The pressure in molecular dynamics can be computed from the kinetic energy and the virial.

Fluctuation

Whether or not pressure coupling is used within a simulation, the pressure value for the simulation box will oscillate significantly. Instantaneous pressure is meaningless, and not well-defined. Over a picosecond time scale it usually will not be a good indicator of the true pressure. This variation is entirely normal due to the fact that pressure is a macroscopic property and can only be measured properly as time average, while it is being measured and/or adjusted with pressure coupling on the microscopic scale. How much it varies and the speed at which it does depends on the number of atoms in the system, the type of pressure coupling used and the value of the coupling constants. Fluctuations of the order of hundreds of bar are typical. For a box of 216 waters, fluctuations of 500-600 bar are standard. Since the fluctuations go down with the square root of the number of particles, a system of 21600 water molecules (100 times larger) will still have pressure fluctuations of 50-60 bar.

Periodic boundary conditions

Periodic boundary conditions (PBC) are used in molecular dynamics simulations to avoid problems with boundary effects caused by finite size, and make the system more like an infinite one, at the cost of possible periodicity effects.

Beginners visualizing a trajectory sometimes think they are observing a problem when

  • the molecule(s) does not stay in the centre of the box, or
  • it appears that (parts of) the molecule(s) diffuse out of the box, or
  • holes are created, or
  • broken molecules appear, or
  • their unit cell was a rhombic dodecahedron or cubic octahedron but it looks like a slanted cube after the simulation, or
  • crazy bonds all across the simulation cell appear.

This is not a problem or error that is occuring, it is what you should expect.

The existence of PBC means that any atom that leaves a simulation box by, say, the right-hand face, then enters the simulation box by the left-hand face. In the example of a large protein, if you look at the face of the simulation box that is opposite to the one from which the protein is protruding, then a hole in the solvent will be visible. The reason that the molecule(s) move from where they were initially located within the box is (for the vast majority of simulations) they are free to diffuse around. And so they do. They are not held in a magic location of the box. The box is not centered around anything while performing the simulation.
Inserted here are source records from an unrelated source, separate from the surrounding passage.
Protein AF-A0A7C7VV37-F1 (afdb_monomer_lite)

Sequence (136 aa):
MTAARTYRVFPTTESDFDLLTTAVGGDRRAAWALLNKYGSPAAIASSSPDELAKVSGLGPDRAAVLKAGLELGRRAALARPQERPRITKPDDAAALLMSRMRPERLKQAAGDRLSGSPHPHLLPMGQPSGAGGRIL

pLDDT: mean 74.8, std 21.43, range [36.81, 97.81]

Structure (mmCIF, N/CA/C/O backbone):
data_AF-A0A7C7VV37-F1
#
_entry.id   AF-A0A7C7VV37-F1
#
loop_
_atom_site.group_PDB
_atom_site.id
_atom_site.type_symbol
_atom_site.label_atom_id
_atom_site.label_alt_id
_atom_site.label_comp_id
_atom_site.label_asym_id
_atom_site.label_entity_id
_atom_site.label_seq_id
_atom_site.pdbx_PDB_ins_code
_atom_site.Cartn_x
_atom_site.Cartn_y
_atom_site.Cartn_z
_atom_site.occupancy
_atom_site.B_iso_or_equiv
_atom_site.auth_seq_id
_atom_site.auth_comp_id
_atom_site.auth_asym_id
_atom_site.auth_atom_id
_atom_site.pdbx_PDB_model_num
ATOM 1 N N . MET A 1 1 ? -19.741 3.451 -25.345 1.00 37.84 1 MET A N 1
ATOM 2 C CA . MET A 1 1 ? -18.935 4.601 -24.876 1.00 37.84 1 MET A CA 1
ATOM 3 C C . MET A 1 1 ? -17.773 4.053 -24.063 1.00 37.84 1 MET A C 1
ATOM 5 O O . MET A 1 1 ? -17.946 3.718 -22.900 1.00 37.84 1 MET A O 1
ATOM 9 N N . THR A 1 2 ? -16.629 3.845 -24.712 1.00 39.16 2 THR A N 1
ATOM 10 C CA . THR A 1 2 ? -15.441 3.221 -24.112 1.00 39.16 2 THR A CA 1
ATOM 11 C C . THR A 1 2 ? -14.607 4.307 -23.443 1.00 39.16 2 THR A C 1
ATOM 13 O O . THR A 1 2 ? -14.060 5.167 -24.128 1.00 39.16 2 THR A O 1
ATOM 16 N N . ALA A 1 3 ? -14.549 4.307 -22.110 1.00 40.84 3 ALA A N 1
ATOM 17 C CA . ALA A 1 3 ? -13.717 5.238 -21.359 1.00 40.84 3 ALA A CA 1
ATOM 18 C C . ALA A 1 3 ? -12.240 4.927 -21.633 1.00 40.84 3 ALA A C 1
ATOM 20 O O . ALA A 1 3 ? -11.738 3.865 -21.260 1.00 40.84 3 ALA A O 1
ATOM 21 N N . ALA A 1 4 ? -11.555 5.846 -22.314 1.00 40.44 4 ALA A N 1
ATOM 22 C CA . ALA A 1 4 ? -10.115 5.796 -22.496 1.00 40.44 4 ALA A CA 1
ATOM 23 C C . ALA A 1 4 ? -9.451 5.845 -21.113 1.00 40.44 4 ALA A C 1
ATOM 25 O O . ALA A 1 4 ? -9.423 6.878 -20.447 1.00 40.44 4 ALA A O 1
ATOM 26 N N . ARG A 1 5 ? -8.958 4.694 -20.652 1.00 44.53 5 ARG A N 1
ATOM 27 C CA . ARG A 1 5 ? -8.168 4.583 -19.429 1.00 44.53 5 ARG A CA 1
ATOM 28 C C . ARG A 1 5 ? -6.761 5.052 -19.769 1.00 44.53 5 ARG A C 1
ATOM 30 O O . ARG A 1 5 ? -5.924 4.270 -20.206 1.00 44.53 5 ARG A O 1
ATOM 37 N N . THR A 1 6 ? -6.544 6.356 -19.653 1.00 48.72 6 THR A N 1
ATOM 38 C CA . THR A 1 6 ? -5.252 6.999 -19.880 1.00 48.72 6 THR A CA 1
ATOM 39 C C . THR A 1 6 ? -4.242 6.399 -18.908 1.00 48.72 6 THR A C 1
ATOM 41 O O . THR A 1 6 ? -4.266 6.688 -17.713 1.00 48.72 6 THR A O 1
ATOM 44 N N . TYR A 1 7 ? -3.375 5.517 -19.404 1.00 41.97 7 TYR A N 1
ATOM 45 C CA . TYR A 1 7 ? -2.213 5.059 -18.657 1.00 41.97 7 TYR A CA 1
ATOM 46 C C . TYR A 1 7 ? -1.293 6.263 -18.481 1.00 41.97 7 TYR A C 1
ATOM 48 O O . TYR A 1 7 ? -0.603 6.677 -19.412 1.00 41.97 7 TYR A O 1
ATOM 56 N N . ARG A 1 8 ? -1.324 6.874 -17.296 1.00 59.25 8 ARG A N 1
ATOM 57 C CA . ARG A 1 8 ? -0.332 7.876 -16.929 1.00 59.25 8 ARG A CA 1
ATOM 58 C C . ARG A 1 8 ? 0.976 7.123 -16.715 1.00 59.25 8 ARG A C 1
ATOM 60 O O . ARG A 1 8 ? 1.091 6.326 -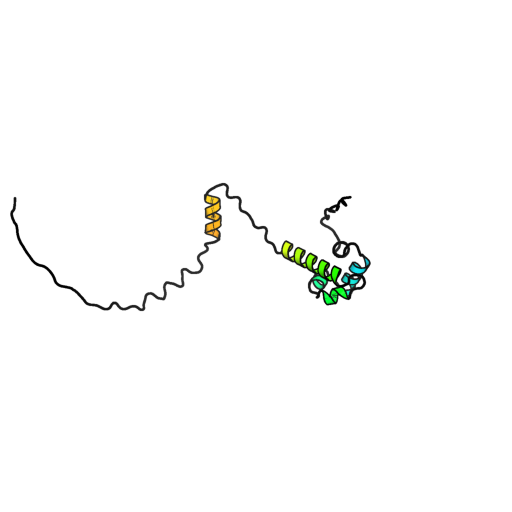15.790 1.00 59.25 8 ARG A O 1
ATOM 67 N N . VAL A 1 9 ? 1.913 7.310 -17.636 1.00 47.94 9 VAL A N 1
ATOM 68 C CA . VAL A 1 9 ? 3.290 6.839 -17.487 1.00 47.94 9 VAL A CA 1
ATOM 69 C C . VAL A 1 9 ? 3.859 7.546 -16.259 1.00 47.94 9 VAL A C 1
ATOM 71 O O . VAL A 1 9 ? 3.878 8.774 -16.219 1.00 47.94 9 VAL A O 1
ATOM 74 N N . PHE A 1 10 ? 4.235 6.778 -15.237 1.00 49.16 10 PHE A N 1
ATOM 75 C CA . PHE A 1 10 ? 4.774 7.323 -13.994 1.00 49.16 10 PHE A CA 1
ATOM 76 C C . PHE A 1 10 ? 6.216 7.802 -14.232 1.00 49.16 10 PHE A C 1
ATOM 78 O O . PHE A 1 10 ? 7.053 6.985 -14.629 1.00 49.16 10 PHE A O 1
ATOM 85 N N . PRO A 1 11 ? 6.532 9.092 -14.026 1.00 54.22 11 PRO A N 1
ATOM 86 C CA . PRO A 1 11 ? 7.916 9.543 -13.962 1.00 54.22 11 PRO A CA 1
ATOM 87 C C . PRO A 1 11 ? 8.602 8.930 -12.730 1.00 54.22 11 PRO A C 1
ATOM 89 O O . PRO A 1 11 ? 7.966 8.627 -11.726 1.00 54.22 11 PRO A O 1
ATOM 92 N N . THR A 1 12 ? 9.916 8.729 -12.792 1.00 58.50 12 THR A N 1
ATOM 93 C CA . THR A 1 12 ? 10.710 7.975 -11.800 1.00 58.50 12 THR A CA 1
ATOM 94 C C . THR A 1 12 ? 10.874 8.655 -10.430 1.00 58.50 12 THR A C 1
ATOM 96 O O . THR A 1 12 ? 11.605 8.150 -9.584 1.00 58.50 12 THR A O 1
ATOM 99 N N . THR A 1 13 ? 10.204 9.782 -10.192 1.00 53.66 13 THR A N 1
ATOM 100 C CA . THR A 1 13 ? 10.221 10.558 -8.942 1.00 53.66 13 THR A CA 1
ATOM 101 C C . THR A 1 13 ? 8.792 10.919 -8.559 1.00 53.66 13 THR A C 1
ATOM 103 O O . THR A 1 13 ? 8.325 12.014 -8.857 1.00 53.66 13 THR A O 1
ATOM 106 N N . GLU A 1 14 ? 8.094 9.992 -7.914 1.00 67.38 14 GLU A N 1
ATOM 107 C CA . GLU A 1 14 ? 6.828 10.264 -7.230 1.00 67.38 14 GLU A CA 1
ATOM 108 C C . GLU A 1 14 ? 7.069 10.100 -5.730 1.00 67.38 14 GLU A C 1
ATOM 110 O O . GLU A 1 14 ? 7.796 9.193 -5.313 1.00 67.38 14 GLU A O 1
ATOM 115 N N . SER A 1 15 ? 6.499 10.985 -4.910 1.00 87.62 15 SER A N 1
ATOM 116 C CA . SER A 1 15 ? 6.572 10.804 -3.460 1.00 87.62 15 SER A CA 1
ATOM 117 C C . SER A 1 15 ? 5.749 9.579 -3.045 1.00 87.62 15 SER A C 1
ATOM 119 O O . SER A 1 15 ? 4.760 9.235 -3.700 1.00 87.62 15 SER A O 1
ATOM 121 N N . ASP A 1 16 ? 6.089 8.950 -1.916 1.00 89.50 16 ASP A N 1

Molecules are not made whole as a matter of course. Moreover, any periodic cell shape can be expressed as a parallelepiped (a.k.a. triclinic cell), and GROMACS does so internally regardless of the initial shape of the box.

These visual issues can be fixed after the conclusion of the simulation by judicious use of the optional inputs to gmx trjconv to process the trajectory files. Similarly, analyses such as RMSD of atomic positions can be flawed when a reference structure is compared with a structure that needs adjusting for periodicity effects, and the solution with gmx trjconv follows the same lines. Some complex cases needing more than one operation will require more than one invocation of gmx trjconv in order to work.
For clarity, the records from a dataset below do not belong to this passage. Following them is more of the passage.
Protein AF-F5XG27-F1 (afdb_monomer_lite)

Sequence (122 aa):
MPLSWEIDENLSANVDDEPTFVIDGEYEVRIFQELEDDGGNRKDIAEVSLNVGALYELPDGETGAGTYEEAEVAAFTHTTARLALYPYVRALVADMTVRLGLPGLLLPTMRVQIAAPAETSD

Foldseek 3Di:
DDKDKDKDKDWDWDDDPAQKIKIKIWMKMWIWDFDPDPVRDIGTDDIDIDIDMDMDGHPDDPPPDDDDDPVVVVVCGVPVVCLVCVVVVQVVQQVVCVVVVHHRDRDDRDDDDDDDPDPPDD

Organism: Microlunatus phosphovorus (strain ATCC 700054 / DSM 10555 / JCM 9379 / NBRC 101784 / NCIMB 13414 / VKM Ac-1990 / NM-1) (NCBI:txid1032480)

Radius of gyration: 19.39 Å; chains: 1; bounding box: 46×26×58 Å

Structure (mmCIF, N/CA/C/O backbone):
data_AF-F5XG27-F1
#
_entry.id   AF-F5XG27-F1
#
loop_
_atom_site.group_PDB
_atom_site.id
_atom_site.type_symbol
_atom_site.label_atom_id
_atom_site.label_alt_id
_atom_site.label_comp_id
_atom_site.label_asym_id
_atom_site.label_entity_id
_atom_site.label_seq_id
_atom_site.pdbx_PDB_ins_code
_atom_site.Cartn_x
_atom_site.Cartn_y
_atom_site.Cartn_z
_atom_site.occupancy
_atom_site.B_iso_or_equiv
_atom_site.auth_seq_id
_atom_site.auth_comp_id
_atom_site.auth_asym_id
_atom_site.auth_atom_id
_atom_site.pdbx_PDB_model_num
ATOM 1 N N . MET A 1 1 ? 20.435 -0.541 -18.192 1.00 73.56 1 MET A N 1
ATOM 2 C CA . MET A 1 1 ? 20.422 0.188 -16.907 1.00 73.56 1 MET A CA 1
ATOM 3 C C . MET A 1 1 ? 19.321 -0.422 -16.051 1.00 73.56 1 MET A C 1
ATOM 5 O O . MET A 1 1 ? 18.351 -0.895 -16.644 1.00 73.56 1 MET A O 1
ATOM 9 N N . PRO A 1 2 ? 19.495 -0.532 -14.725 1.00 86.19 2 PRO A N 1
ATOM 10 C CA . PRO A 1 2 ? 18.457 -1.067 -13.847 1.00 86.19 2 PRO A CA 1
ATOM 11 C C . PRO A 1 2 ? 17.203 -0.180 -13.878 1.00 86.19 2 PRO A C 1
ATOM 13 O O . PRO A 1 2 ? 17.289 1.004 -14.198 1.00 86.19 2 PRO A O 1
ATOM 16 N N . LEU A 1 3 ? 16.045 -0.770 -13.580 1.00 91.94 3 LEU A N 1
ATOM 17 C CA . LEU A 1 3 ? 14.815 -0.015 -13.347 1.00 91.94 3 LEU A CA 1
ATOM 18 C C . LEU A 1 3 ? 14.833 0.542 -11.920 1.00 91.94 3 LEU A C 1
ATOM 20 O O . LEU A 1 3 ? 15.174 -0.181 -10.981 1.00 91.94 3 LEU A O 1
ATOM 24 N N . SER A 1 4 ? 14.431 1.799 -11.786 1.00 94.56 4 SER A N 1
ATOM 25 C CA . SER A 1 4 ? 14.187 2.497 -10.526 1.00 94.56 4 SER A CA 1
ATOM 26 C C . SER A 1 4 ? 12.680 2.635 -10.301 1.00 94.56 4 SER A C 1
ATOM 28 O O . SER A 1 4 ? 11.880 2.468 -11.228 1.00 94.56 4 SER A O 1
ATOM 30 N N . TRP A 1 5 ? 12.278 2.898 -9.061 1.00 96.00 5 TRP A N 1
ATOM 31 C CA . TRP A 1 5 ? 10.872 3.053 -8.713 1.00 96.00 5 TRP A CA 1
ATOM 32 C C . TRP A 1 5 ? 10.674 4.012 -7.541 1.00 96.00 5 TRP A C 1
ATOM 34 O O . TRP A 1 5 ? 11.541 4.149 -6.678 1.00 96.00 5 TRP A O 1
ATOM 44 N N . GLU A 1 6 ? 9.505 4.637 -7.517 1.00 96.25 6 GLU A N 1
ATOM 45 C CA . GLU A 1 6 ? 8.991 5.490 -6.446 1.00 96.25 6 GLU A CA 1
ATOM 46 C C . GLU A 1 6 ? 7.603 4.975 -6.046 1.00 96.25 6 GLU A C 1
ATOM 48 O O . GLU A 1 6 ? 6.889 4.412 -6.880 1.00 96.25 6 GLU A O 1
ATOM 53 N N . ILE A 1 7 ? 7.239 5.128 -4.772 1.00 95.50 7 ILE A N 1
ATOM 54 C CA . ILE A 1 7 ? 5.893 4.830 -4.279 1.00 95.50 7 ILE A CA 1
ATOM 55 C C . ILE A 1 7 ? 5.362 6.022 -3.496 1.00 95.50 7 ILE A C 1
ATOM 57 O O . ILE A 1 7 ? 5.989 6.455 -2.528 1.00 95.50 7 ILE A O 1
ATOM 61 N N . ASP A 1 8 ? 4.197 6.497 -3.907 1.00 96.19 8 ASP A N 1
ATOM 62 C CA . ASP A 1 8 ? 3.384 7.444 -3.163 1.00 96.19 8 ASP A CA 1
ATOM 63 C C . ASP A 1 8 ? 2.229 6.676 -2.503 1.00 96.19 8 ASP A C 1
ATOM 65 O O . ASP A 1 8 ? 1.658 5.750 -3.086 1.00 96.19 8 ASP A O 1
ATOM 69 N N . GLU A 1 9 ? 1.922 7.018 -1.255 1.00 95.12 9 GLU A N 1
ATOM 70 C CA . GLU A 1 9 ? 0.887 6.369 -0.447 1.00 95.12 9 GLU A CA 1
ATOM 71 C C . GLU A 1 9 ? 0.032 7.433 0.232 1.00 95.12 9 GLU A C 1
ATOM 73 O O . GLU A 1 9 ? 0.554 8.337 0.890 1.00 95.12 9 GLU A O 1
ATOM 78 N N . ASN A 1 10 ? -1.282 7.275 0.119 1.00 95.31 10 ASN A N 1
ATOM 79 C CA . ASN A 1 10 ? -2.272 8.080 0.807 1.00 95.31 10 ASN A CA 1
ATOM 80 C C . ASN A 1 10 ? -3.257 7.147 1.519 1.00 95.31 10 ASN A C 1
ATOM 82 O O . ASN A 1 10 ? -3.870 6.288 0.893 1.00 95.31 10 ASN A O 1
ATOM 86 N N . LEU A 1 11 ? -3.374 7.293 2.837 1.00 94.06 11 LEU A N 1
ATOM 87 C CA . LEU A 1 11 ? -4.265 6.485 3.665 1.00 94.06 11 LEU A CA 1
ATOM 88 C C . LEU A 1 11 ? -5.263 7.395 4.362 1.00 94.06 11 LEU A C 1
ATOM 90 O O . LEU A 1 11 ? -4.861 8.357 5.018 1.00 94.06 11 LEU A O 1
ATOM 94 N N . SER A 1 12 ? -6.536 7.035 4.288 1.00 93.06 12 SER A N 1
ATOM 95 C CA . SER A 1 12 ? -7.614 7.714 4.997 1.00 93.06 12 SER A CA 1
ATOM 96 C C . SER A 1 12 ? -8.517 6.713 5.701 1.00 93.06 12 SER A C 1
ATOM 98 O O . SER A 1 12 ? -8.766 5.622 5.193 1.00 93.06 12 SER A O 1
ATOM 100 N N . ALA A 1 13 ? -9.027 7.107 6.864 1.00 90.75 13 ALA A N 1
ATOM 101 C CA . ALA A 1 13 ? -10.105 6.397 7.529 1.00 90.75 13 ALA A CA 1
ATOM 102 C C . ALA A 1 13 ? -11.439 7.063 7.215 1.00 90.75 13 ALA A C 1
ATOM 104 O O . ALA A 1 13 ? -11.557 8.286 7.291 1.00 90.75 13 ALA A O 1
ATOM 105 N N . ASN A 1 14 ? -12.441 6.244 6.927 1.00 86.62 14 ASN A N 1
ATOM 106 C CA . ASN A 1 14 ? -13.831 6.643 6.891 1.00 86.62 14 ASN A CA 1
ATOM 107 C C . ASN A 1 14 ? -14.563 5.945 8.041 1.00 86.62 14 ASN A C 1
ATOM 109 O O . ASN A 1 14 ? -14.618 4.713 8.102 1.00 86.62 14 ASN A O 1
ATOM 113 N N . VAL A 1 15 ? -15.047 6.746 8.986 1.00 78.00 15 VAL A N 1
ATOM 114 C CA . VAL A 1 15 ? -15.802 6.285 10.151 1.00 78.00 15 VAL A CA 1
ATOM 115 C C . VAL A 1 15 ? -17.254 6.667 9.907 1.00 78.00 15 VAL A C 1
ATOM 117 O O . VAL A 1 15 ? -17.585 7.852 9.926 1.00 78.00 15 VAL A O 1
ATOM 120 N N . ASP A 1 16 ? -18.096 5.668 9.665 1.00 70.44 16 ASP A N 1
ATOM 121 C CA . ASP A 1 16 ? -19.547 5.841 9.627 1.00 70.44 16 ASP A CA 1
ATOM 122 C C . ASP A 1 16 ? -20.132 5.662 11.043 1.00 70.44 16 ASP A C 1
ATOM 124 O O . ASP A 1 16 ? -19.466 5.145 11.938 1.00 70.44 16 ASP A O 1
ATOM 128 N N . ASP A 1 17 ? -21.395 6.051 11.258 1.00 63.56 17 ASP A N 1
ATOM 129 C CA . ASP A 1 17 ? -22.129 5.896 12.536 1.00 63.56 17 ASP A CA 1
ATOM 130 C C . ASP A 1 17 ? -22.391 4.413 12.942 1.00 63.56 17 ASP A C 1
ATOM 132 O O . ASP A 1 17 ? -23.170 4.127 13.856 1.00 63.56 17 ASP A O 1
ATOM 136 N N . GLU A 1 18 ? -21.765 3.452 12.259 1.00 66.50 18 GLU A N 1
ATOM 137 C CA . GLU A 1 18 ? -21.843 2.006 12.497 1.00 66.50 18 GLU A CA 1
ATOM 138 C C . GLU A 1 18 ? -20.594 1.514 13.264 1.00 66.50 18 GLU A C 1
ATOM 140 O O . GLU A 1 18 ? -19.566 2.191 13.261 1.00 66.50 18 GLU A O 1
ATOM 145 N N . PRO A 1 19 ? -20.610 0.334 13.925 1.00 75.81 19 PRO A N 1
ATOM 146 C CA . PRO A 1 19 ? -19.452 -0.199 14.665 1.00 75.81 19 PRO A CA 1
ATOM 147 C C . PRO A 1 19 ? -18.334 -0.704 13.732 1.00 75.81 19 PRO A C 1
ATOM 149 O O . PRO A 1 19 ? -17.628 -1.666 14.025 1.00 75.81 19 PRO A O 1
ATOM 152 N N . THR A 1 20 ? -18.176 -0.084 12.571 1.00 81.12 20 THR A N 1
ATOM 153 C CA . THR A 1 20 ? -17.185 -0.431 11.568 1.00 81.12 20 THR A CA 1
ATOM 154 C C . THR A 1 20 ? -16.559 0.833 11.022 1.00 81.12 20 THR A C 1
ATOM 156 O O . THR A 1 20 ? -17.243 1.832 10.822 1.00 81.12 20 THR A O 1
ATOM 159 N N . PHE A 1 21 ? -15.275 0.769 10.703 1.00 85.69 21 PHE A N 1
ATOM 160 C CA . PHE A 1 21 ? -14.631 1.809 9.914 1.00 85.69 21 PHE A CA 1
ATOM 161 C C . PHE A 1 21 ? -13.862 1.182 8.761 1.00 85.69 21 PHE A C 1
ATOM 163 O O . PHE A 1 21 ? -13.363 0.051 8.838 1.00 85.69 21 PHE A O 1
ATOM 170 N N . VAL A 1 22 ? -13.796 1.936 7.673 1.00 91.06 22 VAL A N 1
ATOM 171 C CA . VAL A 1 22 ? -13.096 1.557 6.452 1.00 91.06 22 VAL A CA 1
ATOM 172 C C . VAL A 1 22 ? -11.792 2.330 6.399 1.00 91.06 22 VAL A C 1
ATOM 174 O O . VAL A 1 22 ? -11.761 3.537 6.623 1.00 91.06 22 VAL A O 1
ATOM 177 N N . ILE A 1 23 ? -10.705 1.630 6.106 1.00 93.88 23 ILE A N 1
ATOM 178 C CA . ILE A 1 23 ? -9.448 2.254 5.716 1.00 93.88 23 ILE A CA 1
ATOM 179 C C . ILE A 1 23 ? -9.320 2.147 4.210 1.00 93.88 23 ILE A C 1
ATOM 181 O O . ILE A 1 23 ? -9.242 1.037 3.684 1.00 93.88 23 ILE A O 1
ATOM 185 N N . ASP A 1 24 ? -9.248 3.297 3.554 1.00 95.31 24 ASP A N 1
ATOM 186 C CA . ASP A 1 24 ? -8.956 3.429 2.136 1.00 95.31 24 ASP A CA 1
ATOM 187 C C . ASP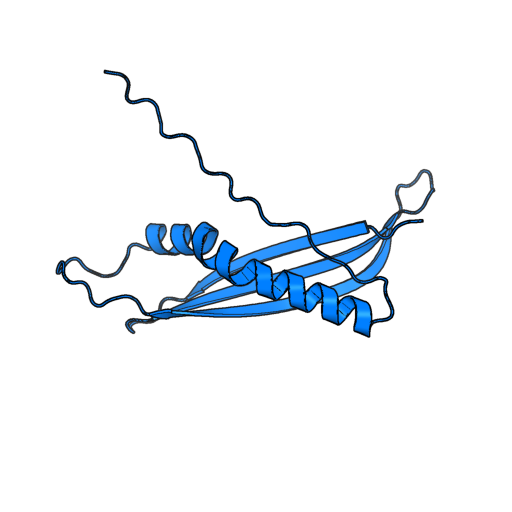 A 1 24 ? -7.473 3.765 1.959 1.00 95.31 24 ASP A C 1
ATOM 189 O O . ASP A 1 24 ? -6.964 4.730 2.534 1.00 95.31 24 ASP A O 1
ATOM 193 N N . GLY A 1 25 ? -6.767 2.941 1.186 1.00 96.19 25 GLY A N 1
ATOM 194 C CA . GLY A 1 25 ? -5.374 3.152 0.816 1.00 96.19 25 GLY A CA 1
ATOM 195 C C . GLY A 1 25 ? -5.212 3.313 -0.685 1.00 96.19 25 GLY A C 1
ATOM 196 O O . GLY A 1 25 ? -5.424 2.363 -1.440 1.00 96.19 25 GLY A O 1
ATOM 197 N N . GLU A 1 26 ? -4.791 4.501 -1.098 1.00 97.56 26 GLU A N 1
ATOM 198 C CA . GLU A 1 26 ? -4.404 4.825 -2.466 1.00 97.56 26 GLU A CA 1
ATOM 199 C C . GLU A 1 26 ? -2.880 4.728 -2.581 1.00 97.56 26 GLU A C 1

For further information, see Reference Manual.

Suggested workflow

Fixing periodicity effects with gmx trjconv to suit visualization or analysis can be tricky. Multiple invocations can be necessary. You may need to create custom index groups (e.g. to keep your ligand with your protein) Following the steps below in order (omitting those not required) should help get a pleasant result. You will need to consult gmx trjconv -h to find out the details for each step. That’s deliberate – there is no magic “do what I want” recipe. You have to decide what you want, first. :-)

  1. First make your molecules whole if you want them whole.
  2. Cluster your molecules/particles if you want them clustered.
  3. If you want jumps removed, extract the first frame from the trajectory to use as the reference, and then use -pbc nojump with that first frame as reference.
  4. Center your system using some criterion. Doing so shifts the system, so don’t use -pbc nojump after this step.
  5. Perhaps put everything in some box with the other -pbc or -ur options.
  6. Fit the resulting trajectory to some (other) reference structure (if desired), and don’t use any PBC related option afterwards.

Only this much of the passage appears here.